- Directed by: Manas Sahoo
- Written by: Sarojini Pattayat
- Produced by: Alina Samal, Maskman Film
- Starring: Soumyaranjan, Bijay Mohanty, Auro Varat Patnaik
- Cinematography: Subhendu Ghadei
- Edited by: Jyotiprakash
- Music by: Sudeep Prabhu
- Production company: Maskman Films
- Release date: 2015;
- Running time: 145 minutes
- Country: India
- Language: Odia

= Antarleena (film) =

Antarleena is a 2015 Indian Odia-language film directed by Manas Sahoo, produced by Alina Samal, and written by Sarojini Pattayat. The film stars Soumya Ranjan in the lead role, with Bijay Mohanty, Lipsa Bhawani, Dharitri, Ansuman, Auro Varat Patnaik, Subham, and Sai in supporting roles. The story is based on the point of view from an autistic savant child who is at first not accepted by society but goes on to become a writer and philosopher.

Antarleena is one of the first films of its kind in Odia.

==Plot==
Chintan Das, known as Chinu, lives with his grandfather, Sunil Das, who is his only surviving family member. Unable to understand Chinu's restlessness and hyperactivity, and fearing for him, he takes Chinu to a doctor who diagnoses autism.

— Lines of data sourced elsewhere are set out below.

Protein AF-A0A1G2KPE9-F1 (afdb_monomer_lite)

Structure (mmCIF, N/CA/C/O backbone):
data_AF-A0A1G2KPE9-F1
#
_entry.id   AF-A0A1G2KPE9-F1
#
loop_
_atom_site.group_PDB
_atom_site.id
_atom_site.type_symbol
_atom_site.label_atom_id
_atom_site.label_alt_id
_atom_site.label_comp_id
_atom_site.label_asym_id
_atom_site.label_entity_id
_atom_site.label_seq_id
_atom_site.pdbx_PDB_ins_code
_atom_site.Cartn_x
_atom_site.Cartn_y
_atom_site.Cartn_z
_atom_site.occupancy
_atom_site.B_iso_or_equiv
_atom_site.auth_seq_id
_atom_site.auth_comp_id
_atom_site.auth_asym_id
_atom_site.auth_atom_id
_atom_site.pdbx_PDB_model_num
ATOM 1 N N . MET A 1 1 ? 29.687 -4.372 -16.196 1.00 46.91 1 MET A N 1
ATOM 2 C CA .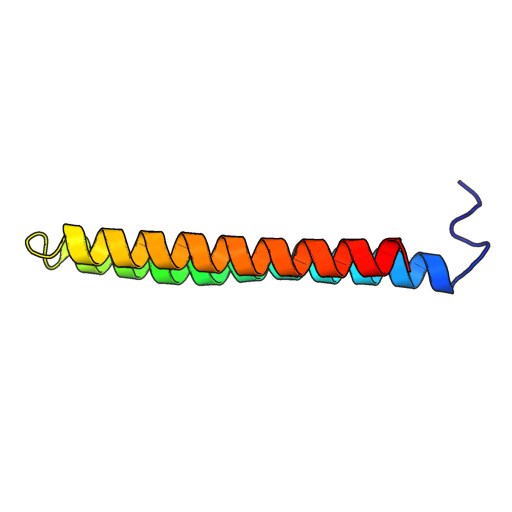 MET A 1 1 ? 28.847 -3.179 -15.925 1.00 46.91 1 MET A CA 1
ATOM 3 C C . MET A 1 1 ? 28.756 -2.283 -17.171 1.00 46.91 1 MET A C 1
ATOM 5 O O . MET A 1 1 ? 28.901 -1.075 -17.063 1.00 46.91 1 MET A O 1
ATOM 9 N N . SER A 1 2 ? 28.530 -2.859 -18.358 1.00 51.22 2 SER A N 1
ATOM 10 C CA . SER A 1 2 ? 28.579 -2.148 -19.652 1.00 51.22 2 SER A CA 1
ATOM 11 C C . SER A 1 2 ? 27.277 -2.226 -20.461 1.00 51.22 2 SER A C 1
ATOM 13 O O . SER A 1 2 ? 27.193 -1.607 -21.513 1.00 51.22 2 SER A O 1
ATOM 15 N N . GLU A 1 3 ? 26.241 -2.921 -19.980 1.00 55.22 3 GLU A N 1
ATOM 16 C CA . GLU A 1 3 ? 24.975 -3.058 -20.724 1.00 55.22 3 GLU A CA 1
ATOM 17 C C . GLU A 1 3 ? 23.975 -1.915 -20.490 1.00 55.22 3 GLU A C 1
ATOM 19 O O . GLU A 1 3 ? 23.121 -1.670 -21.335 1.00 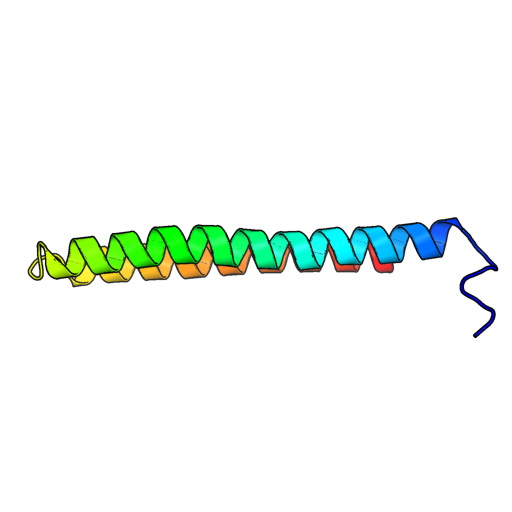55.22 3 GLU A O 1
ATOM 24 N N . ILE A 1 4 ? 24.123 -1.134 -19.411 1.00 54.41 4 ILE A N 1
ATOM 25 C CA . ILE A 1 4 ? 23.219 -0.005 -19.097 1.00 54.41 4 ILE A CA 1
ATOM 26 C C . ILE A 1 4 ? 23.313 1.114 -20.160 1.00 54.41 4 ILE A C 1
ATOM 28 O O . ILE A 1 4 ? 22.366 1.875 -20.358 1.00 54.41 4 ILE A O 1
ATOM 32 N N . ALA A 1 5 ? 24.437 1.198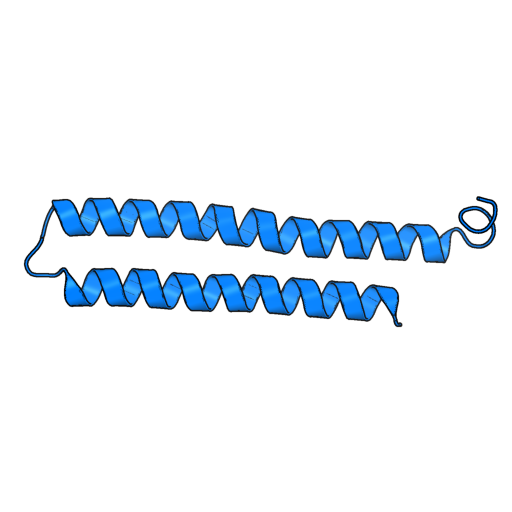 -20.881 1.00 54.59 5 ALA A N 1
ATOM 33 C CA . ALA A 1 5 ? 24.677 2.194 -21.927 1.00 54.59 5 ALA A CA 1
ATOM 34 C C . ALA A 1 5 ? 24.300 1.722 -23.348 1.00 54.59 5 ALA A C 1
ATOM 36 O O . ALA A 1 5 ? 24.298 2.535 -24.268 1.00 54.59 5 ALA A O 1
ATOM 37 N N . ALA A 1 6 ? 23.984 0.435 -23.547 1.00 57.12 6 ALA A N 1
ATOM 38 C CA . ALA A 1 6 ? 23.767 -0.131 -24.882 1.00 57.12 6 ALA A CA 1
ATOM 39 C C . ALA A 1 6 ? 22.355 0.138 -25.438 1.00 57.12 6 ALA A C 1
ATOM 41 O O . ALA A 1 6 ? 22.173 0.173 -26.653 1.00 57.12 6 ALA A O 1
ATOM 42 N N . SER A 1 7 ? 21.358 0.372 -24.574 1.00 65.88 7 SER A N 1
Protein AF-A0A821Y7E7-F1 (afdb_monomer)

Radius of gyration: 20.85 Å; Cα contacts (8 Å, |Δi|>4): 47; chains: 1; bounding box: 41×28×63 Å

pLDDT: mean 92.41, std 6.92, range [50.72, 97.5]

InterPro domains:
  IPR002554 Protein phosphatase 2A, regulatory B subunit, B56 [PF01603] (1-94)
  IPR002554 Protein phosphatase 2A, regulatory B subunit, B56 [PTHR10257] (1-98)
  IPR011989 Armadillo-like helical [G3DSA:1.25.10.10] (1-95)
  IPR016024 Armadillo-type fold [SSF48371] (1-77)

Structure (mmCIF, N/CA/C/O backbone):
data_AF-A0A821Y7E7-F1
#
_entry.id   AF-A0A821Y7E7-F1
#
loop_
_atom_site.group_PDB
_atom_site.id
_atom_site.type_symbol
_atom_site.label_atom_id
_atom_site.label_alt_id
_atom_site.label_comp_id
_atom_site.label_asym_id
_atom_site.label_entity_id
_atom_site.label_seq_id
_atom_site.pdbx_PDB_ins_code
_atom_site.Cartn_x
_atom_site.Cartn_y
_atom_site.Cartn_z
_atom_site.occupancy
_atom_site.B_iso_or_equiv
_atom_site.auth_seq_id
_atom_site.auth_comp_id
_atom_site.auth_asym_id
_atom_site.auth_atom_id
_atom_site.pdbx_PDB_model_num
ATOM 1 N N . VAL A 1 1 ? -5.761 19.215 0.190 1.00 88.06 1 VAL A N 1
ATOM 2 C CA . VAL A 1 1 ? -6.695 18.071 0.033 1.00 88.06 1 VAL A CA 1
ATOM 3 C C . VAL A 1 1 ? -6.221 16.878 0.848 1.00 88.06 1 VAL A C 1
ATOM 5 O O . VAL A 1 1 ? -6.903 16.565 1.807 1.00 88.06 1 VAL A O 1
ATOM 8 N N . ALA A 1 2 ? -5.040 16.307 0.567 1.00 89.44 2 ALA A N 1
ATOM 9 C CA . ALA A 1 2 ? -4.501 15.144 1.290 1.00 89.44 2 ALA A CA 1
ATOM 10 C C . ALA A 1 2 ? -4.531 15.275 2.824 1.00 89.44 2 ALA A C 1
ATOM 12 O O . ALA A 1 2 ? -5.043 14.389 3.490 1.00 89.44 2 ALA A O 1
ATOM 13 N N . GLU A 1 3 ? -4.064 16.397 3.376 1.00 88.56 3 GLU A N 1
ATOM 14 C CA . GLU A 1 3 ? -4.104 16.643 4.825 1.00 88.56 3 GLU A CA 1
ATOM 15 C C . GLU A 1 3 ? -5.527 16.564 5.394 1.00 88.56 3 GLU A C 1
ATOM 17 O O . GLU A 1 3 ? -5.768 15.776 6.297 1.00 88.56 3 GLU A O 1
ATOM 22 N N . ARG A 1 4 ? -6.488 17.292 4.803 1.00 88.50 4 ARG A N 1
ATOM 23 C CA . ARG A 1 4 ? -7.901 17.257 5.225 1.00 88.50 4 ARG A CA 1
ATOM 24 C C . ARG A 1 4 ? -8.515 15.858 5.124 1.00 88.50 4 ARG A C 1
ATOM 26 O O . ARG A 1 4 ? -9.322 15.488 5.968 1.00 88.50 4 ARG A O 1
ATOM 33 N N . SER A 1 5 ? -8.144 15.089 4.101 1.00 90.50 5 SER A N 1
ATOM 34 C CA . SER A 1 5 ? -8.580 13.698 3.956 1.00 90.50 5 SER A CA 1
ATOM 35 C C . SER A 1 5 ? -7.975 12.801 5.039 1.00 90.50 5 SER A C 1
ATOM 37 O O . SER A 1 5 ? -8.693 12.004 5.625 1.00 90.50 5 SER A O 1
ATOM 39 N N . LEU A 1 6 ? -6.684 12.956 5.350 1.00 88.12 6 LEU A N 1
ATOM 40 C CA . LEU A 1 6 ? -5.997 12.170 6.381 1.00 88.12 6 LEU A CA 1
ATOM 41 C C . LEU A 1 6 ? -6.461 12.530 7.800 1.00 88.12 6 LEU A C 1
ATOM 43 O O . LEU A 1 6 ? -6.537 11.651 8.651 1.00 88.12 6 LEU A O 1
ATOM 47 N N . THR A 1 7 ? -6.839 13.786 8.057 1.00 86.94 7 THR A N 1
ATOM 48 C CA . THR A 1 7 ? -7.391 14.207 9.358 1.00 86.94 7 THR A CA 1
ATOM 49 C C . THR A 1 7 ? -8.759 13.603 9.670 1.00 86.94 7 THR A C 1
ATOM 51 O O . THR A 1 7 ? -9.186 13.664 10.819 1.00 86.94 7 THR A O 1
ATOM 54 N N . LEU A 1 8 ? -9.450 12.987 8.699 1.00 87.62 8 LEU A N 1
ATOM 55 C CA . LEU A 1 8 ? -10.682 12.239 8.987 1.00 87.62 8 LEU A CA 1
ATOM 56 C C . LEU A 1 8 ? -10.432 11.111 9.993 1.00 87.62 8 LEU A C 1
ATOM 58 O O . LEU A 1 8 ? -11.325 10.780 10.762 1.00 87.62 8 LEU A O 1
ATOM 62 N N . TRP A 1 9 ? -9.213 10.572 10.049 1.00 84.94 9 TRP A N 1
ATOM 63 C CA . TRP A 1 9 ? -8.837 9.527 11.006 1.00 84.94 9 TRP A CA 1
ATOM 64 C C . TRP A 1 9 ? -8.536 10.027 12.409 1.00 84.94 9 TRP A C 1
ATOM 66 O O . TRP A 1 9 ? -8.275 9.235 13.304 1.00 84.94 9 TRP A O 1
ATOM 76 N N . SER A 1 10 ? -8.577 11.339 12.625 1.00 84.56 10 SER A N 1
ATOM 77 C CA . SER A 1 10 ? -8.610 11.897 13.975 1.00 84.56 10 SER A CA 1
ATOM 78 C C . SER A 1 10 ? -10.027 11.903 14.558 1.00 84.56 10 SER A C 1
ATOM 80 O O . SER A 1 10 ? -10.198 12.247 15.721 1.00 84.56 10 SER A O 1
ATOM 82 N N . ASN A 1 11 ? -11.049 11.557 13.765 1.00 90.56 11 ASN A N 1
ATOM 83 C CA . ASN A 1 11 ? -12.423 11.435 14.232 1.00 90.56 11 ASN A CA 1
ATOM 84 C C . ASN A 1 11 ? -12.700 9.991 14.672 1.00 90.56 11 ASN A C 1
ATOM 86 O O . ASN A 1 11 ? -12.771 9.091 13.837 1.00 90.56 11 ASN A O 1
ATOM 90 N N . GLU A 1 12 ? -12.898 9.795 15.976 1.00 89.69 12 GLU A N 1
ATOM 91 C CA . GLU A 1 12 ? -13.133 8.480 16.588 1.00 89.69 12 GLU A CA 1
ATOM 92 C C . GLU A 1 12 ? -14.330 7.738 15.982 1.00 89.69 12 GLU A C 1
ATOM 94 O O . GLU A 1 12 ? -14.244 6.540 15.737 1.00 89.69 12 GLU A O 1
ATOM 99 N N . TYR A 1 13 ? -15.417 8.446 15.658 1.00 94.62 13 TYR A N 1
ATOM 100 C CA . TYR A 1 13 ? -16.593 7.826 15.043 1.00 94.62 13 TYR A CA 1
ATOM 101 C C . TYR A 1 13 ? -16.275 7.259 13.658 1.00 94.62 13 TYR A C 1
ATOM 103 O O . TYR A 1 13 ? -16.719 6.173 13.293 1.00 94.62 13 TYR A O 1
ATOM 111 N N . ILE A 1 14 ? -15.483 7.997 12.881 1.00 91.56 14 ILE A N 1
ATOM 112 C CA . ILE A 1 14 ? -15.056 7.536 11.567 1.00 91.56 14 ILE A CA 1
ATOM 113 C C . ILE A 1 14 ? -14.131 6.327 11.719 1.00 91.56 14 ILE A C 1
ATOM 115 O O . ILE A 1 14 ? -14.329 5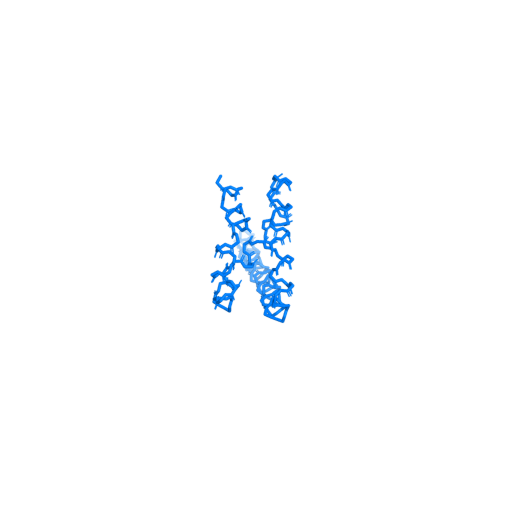.340 11.022 1.00 91.56 14 ILE A O 1
ATOM 119 N N . VAL A 1 15 ? -13.160 6.379 12.636 1.00 89.06 15 VAL A N 1
ATOM 120 C CA . VAL A 1 15 ? -12.243 5.258 12.895 1.00 89.06 15 VAL A CA 1
ATOM 121 C C . VAL A 1 15 ? -13.015 3.994 13.262 1.00 89.06 15 VAL A C 1
ATOM 123 O O . VAL A 1 15 ? -12.791 2.962 12.638 1.00 89.06 15 VAL A O 1
ATOM 126 N N . GLN A 1 16 ? -13.987 4.094 14.169 1.00 91.62 16 GLN A N 1
ATOM 127 C CA . GLN A 1 16 ? -14.813 2.960 14.575 1.00 91.62 16 GLN A CA 1
ATOM 128 C C . GLN A 1 16 ? -15.536 2.310 13.380 1.00 91.62 16 GLN A C 1
ATOM 130 O O . GLN A 1 16 ? -15.486 1.095 13.209 1.00 91.62 16 GLN A O 1
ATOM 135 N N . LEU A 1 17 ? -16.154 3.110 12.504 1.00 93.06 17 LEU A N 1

Although he accepts the diagnosis, and attempts to research and understand Chinu, he continues efforts to make Chinu behave "like a normal child". Unable to face the reality of his grandson's condition, Sunil dies. Pihu, the little girl who is Chinu's only friend, leaves the city and makes him feel even more lonely. Renuka, the principal of a children's autistic centre, sees Chinu and recognises his condition. She takes him into her care, providing him with both occupational therapy and maternal affection. He begins pouring out his thoughts and feelings, and as he grows up, goes on to become a well known writer and philosopher. In the meantime, Pihu, inspired by the desire to understand the unusual behaviour of her childhood friend, becomes a research scholar in sociology. She comes to realise that the now famous writer Chintan Das is none other than her old friend, Chinu. She meets him and they visit landmarks to relive their old memories. In the process, Pihu tries to use her academic and research knowledge in sociology to teach Chinu to behave like an average person and socialise with others. This has a negative impact on their friendship, and he returns to his private world, becoming engrossed within his own thoughts again.

==Cast==
- Soumyaranjan as Chintan Das/Chinu, based on a real person with autism.
- Auro Varat Patnaik as 14 year old Chinu
- Anshuman (Bapu) as Young Chinu
- Bijaya Mohanty as Sunil Das, Chinu's grandfather
- Lipsa Mishra as Adyasha/Pihu
- Adya Utkalika (Lity) as Young Pihu
- Dharitri Khandual as Renuka
- Bhabani Prasad as Udaya
- Sushant Mishra as Sunil's friend
- Minati Roy as Pihu's grandmother
- Kabi Das as Kabi's Uncle
- Upendra Nayak as the yoga teacher
- Alok Kundu as the therapy teacher
- Rainy as principal
- V. Jyoti as the class teacher
- Subham as 3 year old Chinu
- Jyoti Ratan as the anchor
- Anshuman Pratapshing as a courier boy
- Iti as Pihu's friend

==Casting==
Manas Sahoo, Auro Varat Patnaik, and Soumya Das visited a school for autistic children to gain an understanding of their behaviour, lifestyle and body language.

Soumya Ranjan was awarded Best actor at the Odisha State film Awards for his performance.

==Development==

Director Manas Sahoo was contemplating a film on the subject of intellectual disability when he and Alina Samal met the autistic daughter of an acquaintance. Never having met someone with autism before, they decided to take on this subject as the concept for their next film, to create more awareness about the condition. While researching the complexities and realities of autism by consulting and with people in the medical field, they met Gautam Panda, an autistic savant child, who became the final inspiration for their story concept.